The great shrinkening of 2026 continues, with the Windows 11 Field Guide down to a quarter of its biggest size thanks to a lot of heads-down work over the past two weeks.
When I checked in last time, I was seeing the benefits of this mid-edition update, thanks to consolidated chapters, the removal or replacement of out-of-date content, and a new smaller screenshot style. At that time, the PDF version of the book was 103 MB on disk and 990 pages long.
Today, the PDF version of the book is just 73.9 MB on disk an 839 pages long. (At one point, this book was over 300 MB on disk and over 1150 pages long.)
The biggest chunk of that was a complete exorcism of the Microsoft Edge section, which was about 100 pages long, much of it out-of-date. Its replacement is a single Edge chapter, much smaller, and one that probably needs bulking out at some point, just not to the extent that it was previously.
I’m losing track of all the work I’ve done, but I’ve restructured the top-level table of contents (TOC), and will likely keep playing with that. (And may just get rid of the section breaks.) I’ve updated and consolidated many more chapters, with new Hardware, Security, Apps, Command Line Interfaces, Virtualization, XBOX and Videogames, and Help and Recovery chapters, and maybe others, each replacing 2 to 7 previously separate chapters.

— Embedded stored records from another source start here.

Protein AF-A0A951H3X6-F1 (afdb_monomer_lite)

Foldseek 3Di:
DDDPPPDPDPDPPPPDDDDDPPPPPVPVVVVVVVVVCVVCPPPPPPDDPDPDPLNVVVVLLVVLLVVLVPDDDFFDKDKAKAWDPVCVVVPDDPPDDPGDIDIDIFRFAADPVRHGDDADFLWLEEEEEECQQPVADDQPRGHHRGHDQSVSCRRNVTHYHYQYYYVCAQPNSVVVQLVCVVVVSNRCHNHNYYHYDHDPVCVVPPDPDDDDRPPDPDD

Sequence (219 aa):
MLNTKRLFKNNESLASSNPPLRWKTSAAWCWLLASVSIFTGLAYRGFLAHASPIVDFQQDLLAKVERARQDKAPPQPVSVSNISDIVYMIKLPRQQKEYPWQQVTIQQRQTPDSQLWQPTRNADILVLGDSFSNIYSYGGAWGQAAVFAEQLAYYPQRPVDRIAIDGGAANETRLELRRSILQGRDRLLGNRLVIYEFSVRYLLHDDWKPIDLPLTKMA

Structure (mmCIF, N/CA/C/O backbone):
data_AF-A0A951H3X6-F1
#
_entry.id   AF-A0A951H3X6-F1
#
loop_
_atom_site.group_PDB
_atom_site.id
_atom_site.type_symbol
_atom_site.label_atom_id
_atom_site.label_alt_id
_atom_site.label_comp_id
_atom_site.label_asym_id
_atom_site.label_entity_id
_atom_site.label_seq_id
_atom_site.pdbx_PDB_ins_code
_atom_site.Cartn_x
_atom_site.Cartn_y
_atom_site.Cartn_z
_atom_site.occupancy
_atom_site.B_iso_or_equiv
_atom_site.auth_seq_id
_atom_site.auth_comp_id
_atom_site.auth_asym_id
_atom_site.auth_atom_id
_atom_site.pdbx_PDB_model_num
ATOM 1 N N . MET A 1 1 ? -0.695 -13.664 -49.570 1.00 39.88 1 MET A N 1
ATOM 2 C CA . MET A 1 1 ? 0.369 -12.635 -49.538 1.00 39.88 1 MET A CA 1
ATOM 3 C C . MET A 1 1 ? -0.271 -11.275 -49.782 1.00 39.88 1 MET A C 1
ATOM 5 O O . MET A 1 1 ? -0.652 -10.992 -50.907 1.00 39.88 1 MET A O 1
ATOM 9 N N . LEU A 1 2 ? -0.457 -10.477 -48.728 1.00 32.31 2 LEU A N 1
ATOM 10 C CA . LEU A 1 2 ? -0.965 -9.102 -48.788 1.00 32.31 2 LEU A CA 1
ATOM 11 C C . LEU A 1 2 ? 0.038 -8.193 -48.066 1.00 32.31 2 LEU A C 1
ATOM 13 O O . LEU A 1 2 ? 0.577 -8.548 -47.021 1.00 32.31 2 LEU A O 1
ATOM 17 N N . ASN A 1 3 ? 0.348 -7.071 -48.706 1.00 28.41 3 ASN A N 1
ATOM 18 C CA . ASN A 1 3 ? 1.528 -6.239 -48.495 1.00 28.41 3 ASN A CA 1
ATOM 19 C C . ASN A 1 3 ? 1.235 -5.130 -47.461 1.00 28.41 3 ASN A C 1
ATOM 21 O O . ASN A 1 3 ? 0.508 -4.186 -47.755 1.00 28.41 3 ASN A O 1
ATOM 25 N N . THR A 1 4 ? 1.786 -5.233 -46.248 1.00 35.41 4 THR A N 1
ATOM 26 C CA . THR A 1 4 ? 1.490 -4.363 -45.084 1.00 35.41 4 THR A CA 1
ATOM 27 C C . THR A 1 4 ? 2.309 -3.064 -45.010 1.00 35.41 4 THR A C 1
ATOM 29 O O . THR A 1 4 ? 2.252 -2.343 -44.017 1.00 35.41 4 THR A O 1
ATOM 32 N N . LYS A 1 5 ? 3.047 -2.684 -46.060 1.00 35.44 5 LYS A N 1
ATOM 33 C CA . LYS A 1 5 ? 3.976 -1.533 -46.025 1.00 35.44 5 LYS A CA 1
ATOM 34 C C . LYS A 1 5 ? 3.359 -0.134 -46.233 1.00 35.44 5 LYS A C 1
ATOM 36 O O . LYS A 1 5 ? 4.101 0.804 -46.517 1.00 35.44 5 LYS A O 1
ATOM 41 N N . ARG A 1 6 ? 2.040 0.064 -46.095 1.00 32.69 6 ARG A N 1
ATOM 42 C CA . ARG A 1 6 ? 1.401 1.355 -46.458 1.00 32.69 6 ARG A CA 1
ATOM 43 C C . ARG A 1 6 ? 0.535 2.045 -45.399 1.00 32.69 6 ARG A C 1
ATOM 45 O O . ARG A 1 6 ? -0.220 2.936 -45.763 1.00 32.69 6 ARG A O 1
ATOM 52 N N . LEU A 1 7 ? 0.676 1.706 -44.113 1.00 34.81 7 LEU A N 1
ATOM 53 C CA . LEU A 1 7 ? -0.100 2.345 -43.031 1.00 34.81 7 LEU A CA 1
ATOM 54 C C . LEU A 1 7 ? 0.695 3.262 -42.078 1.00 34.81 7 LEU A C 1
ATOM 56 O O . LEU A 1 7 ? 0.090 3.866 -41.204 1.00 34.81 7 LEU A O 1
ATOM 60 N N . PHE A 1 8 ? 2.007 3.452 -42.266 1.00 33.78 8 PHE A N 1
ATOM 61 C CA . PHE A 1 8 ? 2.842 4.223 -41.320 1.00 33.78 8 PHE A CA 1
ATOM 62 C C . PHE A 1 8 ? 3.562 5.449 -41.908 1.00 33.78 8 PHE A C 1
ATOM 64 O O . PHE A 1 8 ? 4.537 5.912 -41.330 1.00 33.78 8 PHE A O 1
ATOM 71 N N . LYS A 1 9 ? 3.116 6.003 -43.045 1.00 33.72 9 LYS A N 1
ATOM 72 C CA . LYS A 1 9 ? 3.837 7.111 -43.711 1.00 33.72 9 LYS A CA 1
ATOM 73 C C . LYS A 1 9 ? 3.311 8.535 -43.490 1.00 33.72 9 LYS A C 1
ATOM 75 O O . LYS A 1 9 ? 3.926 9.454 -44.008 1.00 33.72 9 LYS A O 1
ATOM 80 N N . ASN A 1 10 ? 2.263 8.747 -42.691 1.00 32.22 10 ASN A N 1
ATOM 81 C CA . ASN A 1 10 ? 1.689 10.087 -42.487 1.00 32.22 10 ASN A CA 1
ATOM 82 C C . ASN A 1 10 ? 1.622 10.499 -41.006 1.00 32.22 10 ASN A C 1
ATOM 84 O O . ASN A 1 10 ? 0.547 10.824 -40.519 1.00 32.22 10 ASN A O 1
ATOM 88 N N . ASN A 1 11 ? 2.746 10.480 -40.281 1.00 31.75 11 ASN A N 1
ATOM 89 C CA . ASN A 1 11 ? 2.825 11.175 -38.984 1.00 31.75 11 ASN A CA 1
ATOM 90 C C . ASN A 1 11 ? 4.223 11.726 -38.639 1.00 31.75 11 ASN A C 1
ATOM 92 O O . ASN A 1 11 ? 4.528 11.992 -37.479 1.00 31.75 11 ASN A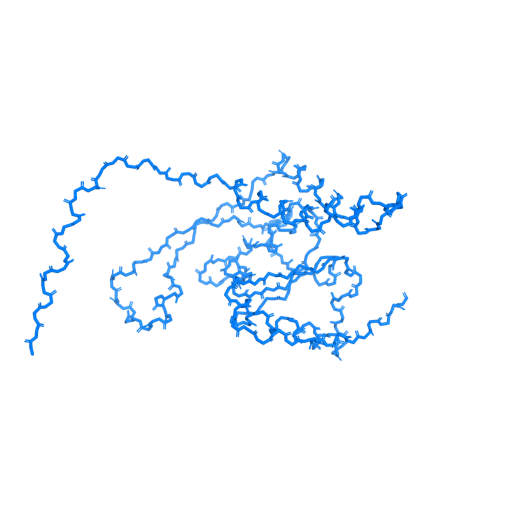 O 1
ATOM 96 N N . GLU A 1 12 ? 5.067 11.956 -39.645 1.00 33.28 12 GLU A N 1
ATOM 97 C CA . GLU A 1 12 ? 6.332 12.683 -39.490 1.00 33.28 12 GLU A CA 1
ATOM 98 C C . GLU A 1 12 ? 6.137 14.170 -39.834 1.00 33.28 12 GLU A C 1
ATOM 100 O O . GLU A 1 12 ? 6.595 14.634 -40.871 1.00 33.28 12 GLU A O 1
ATOM 105 N N . SER A 1 13 ? 5.417 14.930 -38.997 1.00 32.72 13 SER A N 1
ATOM 106 C CA . SER A 1 13 ? 5.507 16.409 -39.018 1.00 32.72 13 SER A CA 1
ATOM 107 C C . SER A 1 13 ? 4.998 17.131 -37.756 1.00 32.72 13 SER A C 1
ATOM 109 O O . SER A 1 13 ? 4.674 18.314 -37.823 1.00 32.72 13 SER A O 1
ATOM 111 N N . LEU A 1 14 ? 4.922 16.472 -36.593 1.00 32.31 14 LEU A N 1
ATOM 112 C CA . LEU A 1 14 ? 4.544 17.122 -35.318 1.00 32.31 14 LEU A CA 1
ATOM 113 C C . LEU A 1 14 ? 5.590 16.900 -34.213 1.00 32.31 14 LEU A C 1
ATOM 115 O O . LEU A 1 14 ? 5.271 16.787 -33.032 1.00 32.31 14 LEU A O 1
ATOM 119 N N . ALA A 1 15 ? 6.862 16.855 -34.606 1.00 37.09 15 ALA A N 1
ATOM 120 C CA . ALA A 1 15 ? 8.003 16.797 -33.702 1.00 37.09 15 ALA A CA 1
ATOM 121 C C . ALA A 1 15 ? 8.776 18.125 -33.710 1.00 37.09 15 ALA A C 1
ATOM 123 O O . ALA A 1 15 ? 9.869 18.204 -34.250 1.00 37.09 15 ALA A O 1
ATOM 124 N N . SER A 1 16 ? 8.208 19.172 -33.109 1.00 41.31 16 SER A N 1
ATOM 125 C CA . SER A 1 16 ? 8.954 20.174 -32.329 1.00 41.31 16 SER A CA 1
ATOM 126 C C . SER A 1 16 ? 7.964 21.160 -31.710 1.00 41.31 16 SER A C 1
ATOM 128 O O . SER A 1 16 ? 7.144 21.696 -32.442 1.00 41.31 16 SER A O 1
ATOM 130 N N . SER A 1 17 ? 8.110 21.429 -30.405 1.00 33.50 17 SER A N 1
ATOM 131 C CA . SER A 1 17 ? 7.452 22.491 -29.610 1.00 33.50 17 SER A CA 1
ATOM 132 C C . SER A 1 17 ? 6.314 22.121 -28.640 1.00 33.50 17 SER A C 1
ATOM 134 O O . SER A 1 17 ? 5.464 22.967 -28.368 1.00 33.50 17 SER A O 1
ATOM 136 N N . ASN A 1 18 ? 6.321 20.937 -28.017 1.00 32.78 18 ASN A N 1
ATOM 137 C CA . ASN A 1 18 ? 5.561 20.749 -26.769 1.00 32.78 18 ASN A CA 1
ATOM 138 C C . ASN A 1 18 ? 6.484 20.927 -25.550 1.00 32.78 18 ASN A C 1
ATOM 140 O O . ASN A 1 18 ? 7.458 20.180 -25.427 1.00 32.78 18 ASN A O 1
ATOM 144 N N . PRO A 1 19 ? 6.222 21.894 -24.645 1.00 30.38 19 PRO A N 1
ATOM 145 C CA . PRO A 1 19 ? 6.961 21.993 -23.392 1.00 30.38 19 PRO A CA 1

There’s more to do, including consolidated chapters like Multitasking, Files, Accounts, and others, and some new content/chapters. Updating the book was my June focus, but now that we’re into July I will continue that focus an finish updating the Field Guide. Then I will finish the additional work I wanted to do in De-Enshittify Windows 11 and get going on making some bundles in Leanpub.

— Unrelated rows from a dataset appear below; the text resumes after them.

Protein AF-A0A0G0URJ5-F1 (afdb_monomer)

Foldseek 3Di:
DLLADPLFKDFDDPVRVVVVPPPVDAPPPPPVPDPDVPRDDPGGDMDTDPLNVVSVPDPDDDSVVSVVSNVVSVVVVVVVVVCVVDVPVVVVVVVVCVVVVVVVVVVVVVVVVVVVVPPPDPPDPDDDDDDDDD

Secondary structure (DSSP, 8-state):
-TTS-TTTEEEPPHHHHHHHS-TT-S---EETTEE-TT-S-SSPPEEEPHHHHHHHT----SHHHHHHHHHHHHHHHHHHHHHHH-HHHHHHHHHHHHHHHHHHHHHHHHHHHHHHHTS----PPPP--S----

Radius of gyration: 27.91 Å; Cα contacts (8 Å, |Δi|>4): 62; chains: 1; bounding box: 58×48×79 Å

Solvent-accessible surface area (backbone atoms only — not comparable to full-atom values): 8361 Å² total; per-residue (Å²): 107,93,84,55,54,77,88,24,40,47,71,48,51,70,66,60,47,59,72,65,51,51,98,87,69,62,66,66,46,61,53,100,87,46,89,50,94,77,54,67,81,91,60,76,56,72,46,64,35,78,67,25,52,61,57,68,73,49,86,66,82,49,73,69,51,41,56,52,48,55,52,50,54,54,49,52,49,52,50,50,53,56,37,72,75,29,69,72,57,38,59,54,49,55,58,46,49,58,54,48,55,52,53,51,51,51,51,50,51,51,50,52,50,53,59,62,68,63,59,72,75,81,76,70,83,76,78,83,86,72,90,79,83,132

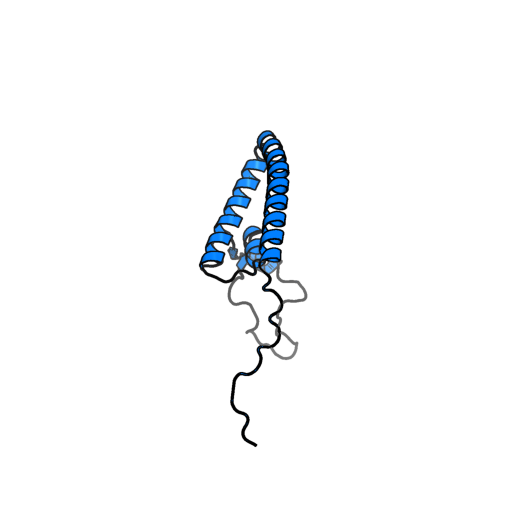Structure (mmCIF, N/CA/C/O backbone):
data_AF-A0A0G0URJ5-F1
#
_entry.id   AF-A0A0G0URJ5-F1
#
loop_
_atom_site.group_PDB
_atom_site.id
_atom_site.type_symbol
_atom_site.label_atom_id
_atom_site.label_alt_id
_atom_site.label_comp_id
_atom_site.label_asym_id
_atom_site.label_entity_id
_atom_site.label_seq_id
_atom_site.pdbx_PDB_ins_code
_atom_site.Cartn_x
_atom_site.Cartn_y
_atom_site.Cartn_z
_atom_site.occupancy
_atom_site.B_iso_or_equiv
_atom_site.auth_seq_id
_atom_site.auth_comp_id
_atom_site.auth_asym_id
_atom_site.auth_atom_id
_atom_site.pdbx_PDB_model_num
ATOM 1 N N . MET A 1 1 ? -0.668 -18.211 -2.301 1.00 58.12 1 MET A N 1
ATOM 2 C CA . MET A 1 1 ? -1.168 -17.404 -3.434 1.00 58.12 1 MET A CA 1
ATOM 3 C C . MET A 1 1 ? -2.301 -16.456 -3.048 1.00 58.12 1 MET A C 1
ATOM 5 O O . MET A 1 1 ? -2.323 -15.365 -3.582 1.00 58.12 1 MET A O 1
ATOM 9 N N . GLU A 1 2 ? -3.189 -16.776 -2.093 1.00 70.56 2 GLU A N 1
ATOM 10 C CA . GLU A 1 2 ? -4.295 -15.860 -1.712 1.00 70.56 2 GLU A CA 1
ATOM 11 C C . GLU A 1 2 ? -3.847 -14.458 -1.252 1.00 70.56 2 GLU A C 1
ATOM 13 O O . GLU A 1 2 ? -4.570 -13.488 -1.446 1.00 70.56 2 GLU A O 1
ATOM 18 N N . ARG A 1 3 ? -2.653 -14.340 -0.651 1.00 71.56 3 ARG A N 1
ATOM 19 C CA . ARG A 1 3 ? -2.109 -13.065 -0.162 1.00 71.56 3 ARG A CA 1
ATOM 20 C C . ARG A 1 3 ? -1.447 -12.218 -1.249 1.00 71.56 3 ARG A C 1
ATOM 22 O O . ARG A 1 3 ? -1.355 -11.023 -1.065 1.00 71.56 3 ARG A O 1
ATOM 29 N N . PHE A 1 4 ? -0.979 -12.788 -2.353 1.00 78.62 4 PHE A N 1
ATOM 30 C CA . PHE A 1 4 ? -0.248 -12.020 -3.363 1.00 78.62 4 PHE A CA 1
ATOM 31 C C . PHE A 1 4 ? -0.852 -12.301 -4.732 1.00 78.62 4 PHE A C 1
ATOM 33 O O . PHE A 1 4 ? -0.513 -13.307 -5.355 1.00 78.62 4 PHE A O 1
ATOM 40 N N . PRO A 1 5 ? -1.795 -11.452 -5.167 1.00 81.25 5 PRO A N 1
ATOM 41 C CA . PRO A 1 5 ? -2.285 -11.460 -6.535 1.00 81.25 5 PRO A CA 1
ATOM 42 C C . PRO A 1 5 ? -1.144 -11.248 -7.546 1.00 81.25 5 PRO A C 1
ATOM 44 O O . PRO A 1 5 ? -0.116 -10.661 -7.211 1.00 81.25 5 PRO A O 1
ATOM 47 N N . ASN A 1 6 ? -1.330 -11.679 -8.796 1.00 83.25 6 ASN A N 1
ATOM 48 C CA . ASN A 1 6 ? -0.296 -11.592 -9.842 1.00 83.25 6 ASN A CA 1
ATOM 49 C C . ASN A 1 6 ? 0.148 -10.150 -10.165 1.00 83.25 6 ASN A C 1
ATOM 51 O O . ASN A 1 6 ? 1.221 -9.943 -10.709 1.00 83.25 6 ASN A O 1
ATOM 55 N N . ASP A 1 7 ? -0.656 -9.145 -9.826 1.00 84.19 7 ASP A N 1
ATOM 56 C CA . ASP A 1 7 ? -0.343 -7.715 -9.949 1.00 84.19 7 ASP A CA 1
ATOM 57 C C . ASP A 1 7 ? 0.598 -7.188 -8.838 1.00 84.19 7 ASP A C 1
ATOM 59 O O . ASP A 1 7 ? 1.132 -6.083 -8.931 1.00 84.19 7 ASP A O 1
ATOM 63 N N . PHE A 1 8 ? 0.843 -7.980 -7.789 1.00 84.88 8 PHE A N 1
ATOM 64 C CA . PHE A 1 8 ? 1.654 -7.592 -6.626 1.00 84.88 8 PHE A CA 1
ATOM 65 C C . PHE A 1 8 ? 3.083 -8.137 -6.699 1.00 84.88 8 PHE A C 1
ATOM 67 O O . PHE A 1 8 ? 3.957 -7.692 -5.951 1.00 84.88 8 PHE A O 1
ATOM 74 N N . MET A 1 9 ? 3.330 -9.106 -7.577 1.00 86.56 9 MET A N 1
ATOM 75 C CA . MET A 1 9 ? 4.627 -9.746 -7.737 1.00 86.56 9 MET A CA 1
ATOM 76 C C . MET A 1 9 ? 4.837 -10.197 -9.177 1.00 86.56 9 MET A C 1
ATOM 78 O O . MET A 1 9 ? 3.913 -10.674 -9.826 1.00 86.56 9 MET A O 1
ATOM 82 N N . PHE A 1 10 ? 6.069 -10.106 -9.652 1.00 87.75 10 PHE A N 1
ATOM 83 C CA . PHE A 1 10 ? 6.470 -10.590 -10.967 1.00 87.75 10 PHE A CA 1
ATOM 84 C C . PHE A 1 10 ? 7.760 -11.392 -10.839 1.00 87.75 10 PHE A C 1
ATOM 86 O O . PHE A 1 10 ? 8.513 -11.237 -9.878 1.00 87.75 10 PHE A O 1
ATOM 93 N N . GLN A 1 11 ? 7.985 -12.318 -11.765 1.00 88.50 11 GLN A N 1
ATOM 94 C CA . GLN A 1 11 ? 9.222 -13.086 -11.786 1.00 88.50 11 GLN A CA 1
ATOM 95 C C . GLN A 1 11 ? 10.289 -12.284 -12.521 1.00 88.50 11 GLN A C 1
ATOM 97 O O . GLN A 1 11 ? 10.015 -11.762 -13.601 1.00 88.50 11 GLN A O 1
ATOM 102 N N . LEU A 1 12 ? 11.482 -12.191 -11.936 1.00 84.50 12 LEU A N 1
ATOM 103 C CA . LEU A 1 12 ? 12.604 -11.520 -12.583 1.00 84.50 12 LEU A CA 1
ATOM 104 C C . LEU A 1 12 ? 13.073 -12.321 -13.794 1.00 84.50 12 LEU A C 1
ATOM 106 O O . LEU A 1 12 ? 13.077 -13.558 -13.776 1.00 84.50 12 LEU A O 1
ATOM 110 N N . THR A 1 13 ? 13.496 -11.613 -14.834 1.00 86.50 13 THR A N 1
ATOM 111 C CA . THR A 1 13 ? 14.182 -12.229 -15.969 1.00 86.50 13 THR A CA 1
ATOM 112 C C . THR A 1 13 ? 15.576 -12.699 -15.560 1.00 86.50 13 THR A C 1
ATOM 114 O O . THR A 1 13 ? 16.129 -12.291 -14.536 1.00 86.50 13 THR A O 1
ATOM 117 N N . LYS A 1 14 ? 16.166 -13.584 -16.370 1.00 81.88 14 LYS A N 1
ATOM 118 C CA . LYS A 1 14 ? 17.525 -14.073 -16.124 1.00 81.88 14 LYS A CA 1
ATOM 119 C C . LYS A 1 14 ? 18.544 -12.929 -16.135 1.00 81.88 14 LYS A C 1
ATOM 121 O O . LYS A 1 14 ? 19.390 -12.884 -15.254 1.00 81.88 14 LYS A O 1
ATOM 126 N N . GLU A 1 15 ? 18.397 -11.988 -17.062 1.00 81.19 15 GLU A N 1
ATOM 127 C CA . GLU A 1 15 ? 19.266 -10.813 -17.186 1.00 81.19 15 GLU A CA 1
ATOM 128 C C . GLU A 1 15 ? 19.136 -9.870 -15.981 1.00 81.19 15 GLU A C 1
ATOM 130 O O . GLU A 1 15 ? 20.139 -9.469 -15.395 1.00 81.19 15 GLU A O 1
ATOM 135 N N . GLU A 1 16 ? 17.910 -9.551 -15.547 1.00 80.31 16 GLU A N 1
ATOM 136 C CA . GLU A 1 16 ? 17.685 -8.743 -14.338 1.00 80.31 16 GLU A CA 1
ATOM 137 C C . GLU A 1 16 ? 18.256 -9.424 -13.093 1.00 80.31 16 GLU A C 1
ATOM 139 O O . GLU A 1 16 ? 18.859 -8.767 -12.247 1.00 80.31 16 GLU A O 1
ATOM 144 N N . PHE A 1 17 ? 18.091 -10.743 -12.982 1.00 78.69 17 PHE A N 1
ATOM 145 C CA . PHE A 1 17 ? 18.622 -11.500 -11.857 1.00 78.69 17 PHE A CA 1
ATOM 146 C C . PHE A 1 17 ? 20.155 -11.540 -11.855 1.00 78.69 17 PHE A C 1
ATOM 148 O O . PHE A 1 17 ? 20.759 -11.344 -10.804 1.00 78.69 17 PHE A O 1
ATOM 155 N N . GLU A 1 18 ? 20.790 -11.731 -13.013 1.00 74.38 18 GLU A N 1
ATOM 156 C CA . GLU A 1 18 ? 22.251 -11.686 -13.155 1.00 74.38 18 GLU A CA 1
ATOM 157 C C . GLU A 1 18 ? 22.821 -10.302 -12.812 1.00 74.38 18 GLU A C 1
ATOM 159 O O . GLU A 1 18 ? 23.851 -10.223 -12.146 1.00 74.38 18 GLU A O 1
ATOM 164 N N . ASN A 1 19 ? 22.115 -9.221 -13.154 1.00 71.38 19 ASN A N 1
ATOM 165 C CA . ASN A 1 19 ? 22.496 -7.856 -12.772 1.00 71.38 19 ASN A CA 1
ATOM 166 C C . ASN A 1 19 ? 22.301 -7.557 -11.271 1.00 71.38 19 ASN A C 1
ATOM 168 O O . ASN A 1 19 ? 22.989 -6.699 -10.719 1.00 71.38 19 ASN A O 1
ATOM 172 N N . LEU A 1 20 ? 21.366 -8.242 -10.602 1.00 65.94 20 LEU A N 1
ATOM 173 C CA . LEU A 1 20 ? 21.119 -8.116 -9.157 1.00 65.94 20 LEU A CA 1
ATOM 174 C C . LEU A 1 20 ? 22.081 -8.954 -8.307 1.00 65.94 20 LEU A C 1
ATOM 176 O O . LEU A 1 20 ? 22.232 -8.698 -7.109 1.00 65.94 20 LEU A O 1
ATOM 180 N N . ILE A 1 21 ? 22.717 -9.963 -8.903 1.00 60.72 21 ILE A N 1
ATOM 181 C CA . ILE A 1 21 ? 23.723 -10.778 -8.237 1.00 60.72 21 ILE A CA 1
ATOM 182 C C . ILE A 1 21 ? 24.956 -9.903 -7.960 1.00 60.72 21 ILE A C 1
ATOM 184 O O . ILE A 1 21 ? 25.727 -9.544 -8.845 1.00 60.72 21 ILE A O 1
ATOM 188 N N . PHE A 1 22 ? 25.127 -9.543 -6.689 1.00 55.81 22 PHE A N 1
ATOM 189 C CA . PHE A 1 22 ? 26.247 -8.751 -6.194 1.00 55.81 22 PHE A CA 1
ATOM 190 C C . PHE A 1 22 ? 27.583 -9.410 -6.574 1.00 55.81 22 PHE A C 1
ATOM 192 O O . PHE A 1 22 ? 27.808 -10.572 -6.233 1.00 55.81 22 PHE A O 1
ATOM 199 N N . GLN A 1 23 ? 28.492 -8.655 -7.208 1.00 54.16 23 GLN A N 1
ATOM 200 C CA . GLN A 1 23 ? 29.807 -9.129 -7.684 1.00 54.16 23 GLN A CA 1
ATOM 201 C C . GLN A 1 23 ? 30.663 -9.843 -6.616 1.00 54.16 23 GLN A C 1
ATOM 203 O O . GLN A 1 23 ? 31.573 -10.589 -6.961 1.00 54.16 23 GLN A O 1
ATOM 208 N N . PHE A 1 24 ? 30.369 -9.644 -5.326 1.00 51.38 24 PHE A N 1
ATOM 209 C CA . PHE A 1 24 ? 31.146 -10.182 -4.203 1.00 51.38 24 PHE A CA 1
ATOM 210 C C . PHE A 1 24 ? 30.342 -11.052 -3.222 1.00 51.38 24 PHE A C 1
ATOM 212 O O . PHE A 1 24 ? 30.843 -11.368 -2.145 1.00 51.38 24 PHE A O 1
ATOM 219 N N . GLY A 1 25 ? 29.098 -11.424 -3.541 1.00 50.22 25 GLY A N 1
ATOM 220 C CA . GLY A 1 25 ? 28.185 -11.978 -2.534 1.00 50.22 25 GLY A CA 1
ATOM 221 C C . GLY A 1 25 ? 27.086 -12.887 -3.064 1.00 50.22 25 GLY A C 1
ATOM 222 O O . GLY A 1 25 ? 25.999 -12.917 -2.499 1.00 50.22 25 GLY A O 1
ATOM 223 N N . THR A 1 26 ? 27.329 -13.628 -4.137 1.00 47.75 26 THR A N 1
ATOM 224 C CA . THR A 1 26 ? 26.528 -14.819 -4.444 1.00 47.75 26 THR A CA 1
ATOM 225 C C . THR A 1 26 ? 27.093 -16.006 -3.687 1.00 47.75 26 THR A C 1
ATOM 227 O O . THR A 1 26 ? 28.287 -16.054 -3.401 1.00 47.75 26 THR A O 1
ATOM 230 N N . SER A 1 27 ? 26.238 -16.981 -3.389 1.00 43.03 27 SER A N 1
ATOM 231 C CA . SER A 1 27 ? 26.580 -18.300 -2.860 1.00 43.03 27 SER A CA 1
ATOM 232 C C . SER A 1 27 ? 27.488 -19.087 -3.816 1.00 43.03 27 SER A C 1
ATOM 234 O O . SER A 1 27 ? 27.131 -20.147 -4.324 1.00 43.03 27 SER A O 1
ATOM 236 N N . ASN A 1 28 ? 28.709 -18.605 -4.031 1.00 44.19 28 ASN A N 1
ATOM 237 C CA . ASN A 1 28 ? 29.814 -19.459 -4.394 1.00 44.19 28 ASN A CA 1
ATOM 238 C C . ASN A 1 28 ? 30.131 -20.288 -3.153 1.00 44.19 28 ASN A C 1
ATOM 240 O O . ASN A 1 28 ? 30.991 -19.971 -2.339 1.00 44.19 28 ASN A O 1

There is some messiness to this process. The book has thousands and thousands of reference links, and I will need to make sure they’re all still working properly at some point. There are consistency issues, in part because I’ve not yet established a single new style that makes sense everywhere. And I need to establish a schedule for updating this book monthly going forward to ensure it includes whatever new features Microsoft keeps adding.
But it’s getting there. It’s getting much closer to what I want this book to be.
Remember, if you’re a Thurrott Premium member, you get this and my other technology books for free as part of your subscription, in PDF and ePUB forms. You can find the download links here.
Note, too, that where the other books are direct downloads, the size of the Windows 11 Field Guide required me to look elsewhere, so the files are currently on Google Drive. Unfortunately, this requires me to approve your download (I believe just the first time), but I will be changing these to direct downloads soon as the file sizes come down.
More soon.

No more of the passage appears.